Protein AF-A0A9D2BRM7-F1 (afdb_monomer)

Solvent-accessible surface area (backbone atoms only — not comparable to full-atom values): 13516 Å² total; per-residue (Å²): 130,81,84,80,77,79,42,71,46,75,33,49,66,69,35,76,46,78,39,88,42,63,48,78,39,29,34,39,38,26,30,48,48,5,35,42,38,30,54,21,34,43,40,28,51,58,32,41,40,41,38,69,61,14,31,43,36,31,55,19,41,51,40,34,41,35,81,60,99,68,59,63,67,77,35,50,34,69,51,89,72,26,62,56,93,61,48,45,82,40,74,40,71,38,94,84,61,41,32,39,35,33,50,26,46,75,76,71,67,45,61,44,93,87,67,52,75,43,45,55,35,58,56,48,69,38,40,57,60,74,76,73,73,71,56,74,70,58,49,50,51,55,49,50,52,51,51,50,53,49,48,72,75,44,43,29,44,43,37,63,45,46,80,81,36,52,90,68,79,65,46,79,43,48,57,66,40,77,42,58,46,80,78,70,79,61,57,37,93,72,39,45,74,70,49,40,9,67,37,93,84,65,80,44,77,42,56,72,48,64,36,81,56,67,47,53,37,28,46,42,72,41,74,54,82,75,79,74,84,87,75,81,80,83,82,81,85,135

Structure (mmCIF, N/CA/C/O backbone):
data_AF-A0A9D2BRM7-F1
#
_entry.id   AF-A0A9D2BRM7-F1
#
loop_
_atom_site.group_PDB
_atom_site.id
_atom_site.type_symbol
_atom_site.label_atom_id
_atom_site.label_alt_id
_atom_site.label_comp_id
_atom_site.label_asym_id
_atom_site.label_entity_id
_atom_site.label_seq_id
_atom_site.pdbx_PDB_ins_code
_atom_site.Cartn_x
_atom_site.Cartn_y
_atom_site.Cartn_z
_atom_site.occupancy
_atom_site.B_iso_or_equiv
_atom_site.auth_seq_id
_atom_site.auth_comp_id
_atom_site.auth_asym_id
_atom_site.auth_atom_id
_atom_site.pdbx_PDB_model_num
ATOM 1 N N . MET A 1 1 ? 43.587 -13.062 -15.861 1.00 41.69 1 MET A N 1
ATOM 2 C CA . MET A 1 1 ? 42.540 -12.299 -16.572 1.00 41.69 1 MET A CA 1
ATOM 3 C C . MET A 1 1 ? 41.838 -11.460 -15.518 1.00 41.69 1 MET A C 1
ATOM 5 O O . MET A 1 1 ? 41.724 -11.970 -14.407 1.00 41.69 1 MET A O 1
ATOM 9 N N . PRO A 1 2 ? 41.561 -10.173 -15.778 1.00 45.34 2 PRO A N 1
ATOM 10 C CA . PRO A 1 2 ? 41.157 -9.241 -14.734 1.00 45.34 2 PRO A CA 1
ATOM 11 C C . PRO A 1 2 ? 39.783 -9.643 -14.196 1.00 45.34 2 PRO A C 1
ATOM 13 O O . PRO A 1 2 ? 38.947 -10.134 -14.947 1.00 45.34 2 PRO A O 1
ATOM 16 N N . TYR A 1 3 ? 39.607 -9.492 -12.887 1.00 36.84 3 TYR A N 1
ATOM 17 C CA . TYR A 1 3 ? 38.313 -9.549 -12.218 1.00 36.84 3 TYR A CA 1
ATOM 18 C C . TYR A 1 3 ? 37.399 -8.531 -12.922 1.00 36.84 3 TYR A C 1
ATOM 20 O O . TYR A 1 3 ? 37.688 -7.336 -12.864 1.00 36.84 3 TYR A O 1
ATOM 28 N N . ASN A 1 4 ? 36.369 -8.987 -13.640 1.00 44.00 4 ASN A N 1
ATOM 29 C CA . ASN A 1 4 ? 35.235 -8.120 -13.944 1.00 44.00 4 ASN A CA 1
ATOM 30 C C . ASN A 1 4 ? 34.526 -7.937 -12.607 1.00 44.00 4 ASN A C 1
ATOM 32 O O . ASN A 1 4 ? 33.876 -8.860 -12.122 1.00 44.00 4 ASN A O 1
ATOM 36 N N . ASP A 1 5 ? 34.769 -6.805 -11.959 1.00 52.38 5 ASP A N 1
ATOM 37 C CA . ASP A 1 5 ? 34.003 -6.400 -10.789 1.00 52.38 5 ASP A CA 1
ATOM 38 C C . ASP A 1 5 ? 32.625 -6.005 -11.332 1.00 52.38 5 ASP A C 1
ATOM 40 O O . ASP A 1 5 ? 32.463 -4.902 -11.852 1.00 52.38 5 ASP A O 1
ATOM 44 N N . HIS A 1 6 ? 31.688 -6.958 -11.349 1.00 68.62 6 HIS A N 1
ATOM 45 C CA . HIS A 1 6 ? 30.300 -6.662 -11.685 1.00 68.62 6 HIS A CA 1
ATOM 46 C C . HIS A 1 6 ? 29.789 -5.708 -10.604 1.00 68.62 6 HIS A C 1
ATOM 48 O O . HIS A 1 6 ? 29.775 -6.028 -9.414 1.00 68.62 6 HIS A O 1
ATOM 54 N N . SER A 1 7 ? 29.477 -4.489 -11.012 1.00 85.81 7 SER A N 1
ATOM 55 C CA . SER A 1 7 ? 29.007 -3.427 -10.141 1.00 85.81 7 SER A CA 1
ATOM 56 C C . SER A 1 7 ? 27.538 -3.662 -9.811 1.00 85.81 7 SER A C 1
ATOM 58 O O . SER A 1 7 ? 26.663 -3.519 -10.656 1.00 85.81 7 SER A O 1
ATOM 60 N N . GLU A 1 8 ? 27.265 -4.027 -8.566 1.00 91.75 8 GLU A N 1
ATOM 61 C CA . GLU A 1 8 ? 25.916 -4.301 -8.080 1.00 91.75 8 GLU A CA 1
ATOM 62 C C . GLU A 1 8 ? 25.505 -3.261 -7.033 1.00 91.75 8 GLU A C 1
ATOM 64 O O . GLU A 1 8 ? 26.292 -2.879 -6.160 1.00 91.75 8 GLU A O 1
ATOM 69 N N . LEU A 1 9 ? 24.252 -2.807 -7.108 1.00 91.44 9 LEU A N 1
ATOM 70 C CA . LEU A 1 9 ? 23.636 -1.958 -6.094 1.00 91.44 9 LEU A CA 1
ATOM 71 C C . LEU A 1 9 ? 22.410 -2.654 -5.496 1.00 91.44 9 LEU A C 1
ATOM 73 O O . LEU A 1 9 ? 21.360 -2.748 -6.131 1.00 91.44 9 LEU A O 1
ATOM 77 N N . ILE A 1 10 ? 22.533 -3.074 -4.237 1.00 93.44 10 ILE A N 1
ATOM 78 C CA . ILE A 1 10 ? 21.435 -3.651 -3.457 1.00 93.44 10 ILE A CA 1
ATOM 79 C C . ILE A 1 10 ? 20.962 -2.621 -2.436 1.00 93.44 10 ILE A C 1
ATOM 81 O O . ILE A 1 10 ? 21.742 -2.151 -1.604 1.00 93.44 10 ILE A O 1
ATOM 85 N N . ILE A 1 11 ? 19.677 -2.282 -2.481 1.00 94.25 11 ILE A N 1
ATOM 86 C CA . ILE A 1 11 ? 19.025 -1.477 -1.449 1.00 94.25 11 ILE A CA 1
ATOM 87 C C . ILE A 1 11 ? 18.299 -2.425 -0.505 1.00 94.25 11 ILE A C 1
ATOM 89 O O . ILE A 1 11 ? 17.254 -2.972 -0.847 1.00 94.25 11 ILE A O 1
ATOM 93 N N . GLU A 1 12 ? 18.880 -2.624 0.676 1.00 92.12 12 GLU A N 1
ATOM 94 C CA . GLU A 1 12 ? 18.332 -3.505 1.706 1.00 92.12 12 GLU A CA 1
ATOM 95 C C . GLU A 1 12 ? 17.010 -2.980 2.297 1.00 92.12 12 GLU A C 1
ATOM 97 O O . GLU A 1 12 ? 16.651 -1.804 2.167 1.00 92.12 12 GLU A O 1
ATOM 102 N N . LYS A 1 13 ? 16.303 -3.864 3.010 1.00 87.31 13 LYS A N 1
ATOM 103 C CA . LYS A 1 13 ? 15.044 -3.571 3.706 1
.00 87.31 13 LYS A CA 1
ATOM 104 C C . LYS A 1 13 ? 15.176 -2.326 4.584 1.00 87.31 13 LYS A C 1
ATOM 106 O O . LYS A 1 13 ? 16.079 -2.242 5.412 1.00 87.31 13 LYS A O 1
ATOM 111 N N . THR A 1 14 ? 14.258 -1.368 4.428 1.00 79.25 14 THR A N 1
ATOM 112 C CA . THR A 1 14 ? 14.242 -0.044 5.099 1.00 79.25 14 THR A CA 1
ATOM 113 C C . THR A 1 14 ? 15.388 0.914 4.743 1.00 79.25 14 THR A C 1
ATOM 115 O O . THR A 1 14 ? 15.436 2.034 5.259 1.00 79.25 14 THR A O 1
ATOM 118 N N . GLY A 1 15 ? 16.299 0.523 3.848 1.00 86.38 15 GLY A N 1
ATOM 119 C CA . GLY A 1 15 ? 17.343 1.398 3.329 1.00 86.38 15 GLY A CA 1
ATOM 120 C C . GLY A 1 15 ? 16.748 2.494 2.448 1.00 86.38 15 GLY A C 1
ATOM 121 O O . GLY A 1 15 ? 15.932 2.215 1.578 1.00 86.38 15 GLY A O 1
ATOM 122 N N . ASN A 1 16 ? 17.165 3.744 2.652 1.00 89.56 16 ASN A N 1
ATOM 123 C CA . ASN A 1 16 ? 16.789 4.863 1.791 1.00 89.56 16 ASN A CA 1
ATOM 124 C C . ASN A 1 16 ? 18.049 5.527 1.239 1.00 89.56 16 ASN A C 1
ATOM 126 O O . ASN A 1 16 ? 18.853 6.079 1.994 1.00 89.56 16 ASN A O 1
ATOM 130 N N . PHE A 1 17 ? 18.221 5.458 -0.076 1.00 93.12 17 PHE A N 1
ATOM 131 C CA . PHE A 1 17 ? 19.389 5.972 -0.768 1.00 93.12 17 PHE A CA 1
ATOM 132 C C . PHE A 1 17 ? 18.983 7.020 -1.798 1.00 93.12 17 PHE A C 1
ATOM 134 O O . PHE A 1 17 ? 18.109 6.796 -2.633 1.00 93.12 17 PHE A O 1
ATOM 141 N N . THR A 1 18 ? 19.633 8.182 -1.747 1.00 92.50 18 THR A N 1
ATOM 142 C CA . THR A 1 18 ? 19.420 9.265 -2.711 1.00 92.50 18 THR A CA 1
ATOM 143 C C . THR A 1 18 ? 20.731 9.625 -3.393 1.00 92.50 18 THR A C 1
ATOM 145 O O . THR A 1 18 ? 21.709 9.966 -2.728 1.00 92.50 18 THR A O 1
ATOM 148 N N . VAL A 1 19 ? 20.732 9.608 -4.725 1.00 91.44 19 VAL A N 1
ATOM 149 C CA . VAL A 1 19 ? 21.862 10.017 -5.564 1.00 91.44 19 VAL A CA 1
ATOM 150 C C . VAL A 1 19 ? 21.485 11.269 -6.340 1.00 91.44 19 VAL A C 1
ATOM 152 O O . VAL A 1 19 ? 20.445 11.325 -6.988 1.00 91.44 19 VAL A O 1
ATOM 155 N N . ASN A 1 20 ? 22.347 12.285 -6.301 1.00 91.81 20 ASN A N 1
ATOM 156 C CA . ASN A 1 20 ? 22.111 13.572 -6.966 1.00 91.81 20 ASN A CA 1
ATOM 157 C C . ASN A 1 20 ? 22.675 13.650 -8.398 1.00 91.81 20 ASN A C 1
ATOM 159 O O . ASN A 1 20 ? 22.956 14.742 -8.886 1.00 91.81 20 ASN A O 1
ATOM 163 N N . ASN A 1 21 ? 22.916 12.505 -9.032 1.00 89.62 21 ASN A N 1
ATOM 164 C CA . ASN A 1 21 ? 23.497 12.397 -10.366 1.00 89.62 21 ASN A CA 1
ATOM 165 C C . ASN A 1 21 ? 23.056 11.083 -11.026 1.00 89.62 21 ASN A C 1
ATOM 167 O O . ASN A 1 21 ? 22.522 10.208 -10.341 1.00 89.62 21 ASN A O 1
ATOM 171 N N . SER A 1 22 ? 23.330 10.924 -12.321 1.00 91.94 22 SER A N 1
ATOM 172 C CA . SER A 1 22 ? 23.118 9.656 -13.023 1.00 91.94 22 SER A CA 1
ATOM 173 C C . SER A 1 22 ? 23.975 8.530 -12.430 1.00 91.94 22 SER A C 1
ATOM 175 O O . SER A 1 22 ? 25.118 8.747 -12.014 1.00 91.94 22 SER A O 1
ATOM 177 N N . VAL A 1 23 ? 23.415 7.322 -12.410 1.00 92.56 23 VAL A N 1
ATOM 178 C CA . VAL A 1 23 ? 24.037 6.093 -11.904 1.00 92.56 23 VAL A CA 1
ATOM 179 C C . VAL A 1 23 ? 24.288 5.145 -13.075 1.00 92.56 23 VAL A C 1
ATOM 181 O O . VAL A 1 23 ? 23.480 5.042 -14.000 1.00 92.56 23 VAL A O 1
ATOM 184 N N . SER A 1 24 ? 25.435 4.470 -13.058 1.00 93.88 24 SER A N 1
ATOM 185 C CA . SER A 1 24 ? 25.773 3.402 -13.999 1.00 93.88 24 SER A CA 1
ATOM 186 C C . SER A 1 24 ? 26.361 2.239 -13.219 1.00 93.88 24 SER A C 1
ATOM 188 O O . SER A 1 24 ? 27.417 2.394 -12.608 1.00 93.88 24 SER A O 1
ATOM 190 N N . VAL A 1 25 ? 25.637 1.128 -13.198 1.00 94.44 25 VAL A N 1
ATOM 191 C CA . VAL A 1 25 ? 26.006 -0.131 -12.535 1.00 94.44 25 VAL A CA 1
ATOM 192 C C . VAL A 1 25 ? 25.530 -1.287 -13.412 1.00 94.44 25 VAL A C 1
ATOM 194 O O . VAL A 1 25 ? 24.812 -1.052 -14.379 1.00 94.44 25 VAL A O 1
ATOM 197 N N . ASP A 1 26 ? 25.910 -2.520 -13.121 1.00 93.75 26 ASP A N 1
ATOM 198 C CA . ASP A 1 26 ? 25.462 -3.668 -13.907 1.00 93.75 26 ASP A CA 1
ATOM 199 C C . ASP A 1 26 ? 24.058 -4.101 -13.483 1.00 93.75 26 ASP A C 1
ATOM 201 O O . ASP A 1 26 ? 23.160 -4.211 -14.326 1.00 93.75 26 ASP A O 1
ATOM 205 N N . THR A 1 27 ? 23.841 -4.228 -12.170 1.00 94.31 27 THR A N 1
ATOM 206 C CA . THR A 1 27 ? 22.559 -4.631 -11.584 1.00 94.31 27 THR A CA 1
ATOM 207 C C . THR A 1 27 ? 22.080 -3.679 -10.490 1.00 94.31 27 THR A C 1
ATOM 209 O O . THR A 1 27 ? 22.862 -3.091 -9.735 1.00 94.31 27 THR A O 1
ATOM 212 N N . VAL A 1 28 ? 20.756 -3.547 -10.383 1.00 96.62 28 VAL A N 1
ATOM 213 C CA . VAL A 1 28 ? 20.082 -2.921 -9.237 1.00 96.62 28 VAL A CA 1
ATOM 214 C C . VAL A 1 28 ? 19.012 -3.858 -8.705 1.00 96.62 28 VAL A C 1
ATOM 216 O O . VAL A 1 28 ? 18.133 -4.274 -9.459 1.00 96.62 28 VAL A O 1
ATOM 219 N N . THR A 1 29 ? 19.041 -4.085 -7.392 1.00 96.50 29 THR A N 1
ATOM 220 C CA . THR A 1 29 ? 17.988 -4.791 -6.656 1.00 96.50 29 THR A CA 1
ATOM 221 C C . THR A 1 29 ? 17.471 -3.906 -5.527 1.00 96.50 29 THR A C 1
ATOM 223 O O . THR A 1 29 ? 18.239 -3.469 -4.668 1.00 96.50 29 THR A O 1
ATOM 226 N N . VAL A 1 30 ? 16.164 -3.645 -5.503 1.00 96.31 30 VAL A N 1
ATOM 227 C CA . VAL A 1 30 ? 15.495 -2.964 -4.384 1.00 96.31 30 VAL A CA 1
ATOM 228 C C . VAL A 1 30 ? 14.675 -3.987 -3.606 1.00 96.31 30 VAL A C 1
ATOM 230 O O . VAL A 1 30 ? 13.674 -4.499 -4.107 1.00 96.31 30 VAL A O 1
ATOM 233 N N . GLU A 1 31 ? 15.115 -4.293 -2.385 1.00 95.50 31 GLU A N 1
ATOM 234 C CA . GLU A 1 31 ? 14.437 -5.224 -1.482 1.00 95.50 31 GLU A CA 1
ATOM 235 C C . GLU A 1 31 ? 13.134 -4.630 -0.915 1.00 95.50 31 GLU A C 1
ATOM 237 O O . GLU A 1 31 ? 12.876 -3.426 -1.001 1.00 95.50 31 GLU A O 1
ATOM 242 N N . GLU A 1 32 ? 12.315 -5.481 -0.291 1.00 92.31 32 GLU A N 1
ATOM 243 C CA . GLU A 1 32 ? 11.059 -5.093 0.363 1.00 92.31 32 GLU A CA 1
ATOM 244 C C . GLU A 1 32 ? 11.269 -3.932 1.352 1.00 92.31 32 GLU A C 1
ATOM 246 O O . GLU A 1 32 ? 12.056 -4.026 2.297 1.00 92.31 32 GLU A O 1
· · · · · · ·
> **WORK TASK**
Your answer should consist solely of the lines above from the line with "ATOM 40 O O" to the line with "ATOM 54 N N", both included, reproduced exactly.

> **THE ANSWER**
ATOM 40 O O . ASP A 1 5 ? 32.463 -4.902 -11.852 1.00 52.38 5 ASP A O 1
ATOM 44 N N . HIS A 1 6 ? 31.688 -6.958 -11.349 1.00 68.62 6 HIS A N 1
ATOM 45 C CA . HIS A 1 6 ? 30.300 -6.662 -11.685 1.00 68.62 6 HIS A CA 1
ATOM 46 C C . HIS A 1 6 ? 29.789 -5.708 -10.604 1.00 68.62 6 HIS A C 1
ATOM 48 O O . HIS A 1 6 ? 29.775 -6.028 -9.414 1.00 68.62 6 HIS A O 1
ATOM 54 N N . SER A 1 7 ? 29.477 -4.489 -11.012 1.00 85.81 7 SER A N 1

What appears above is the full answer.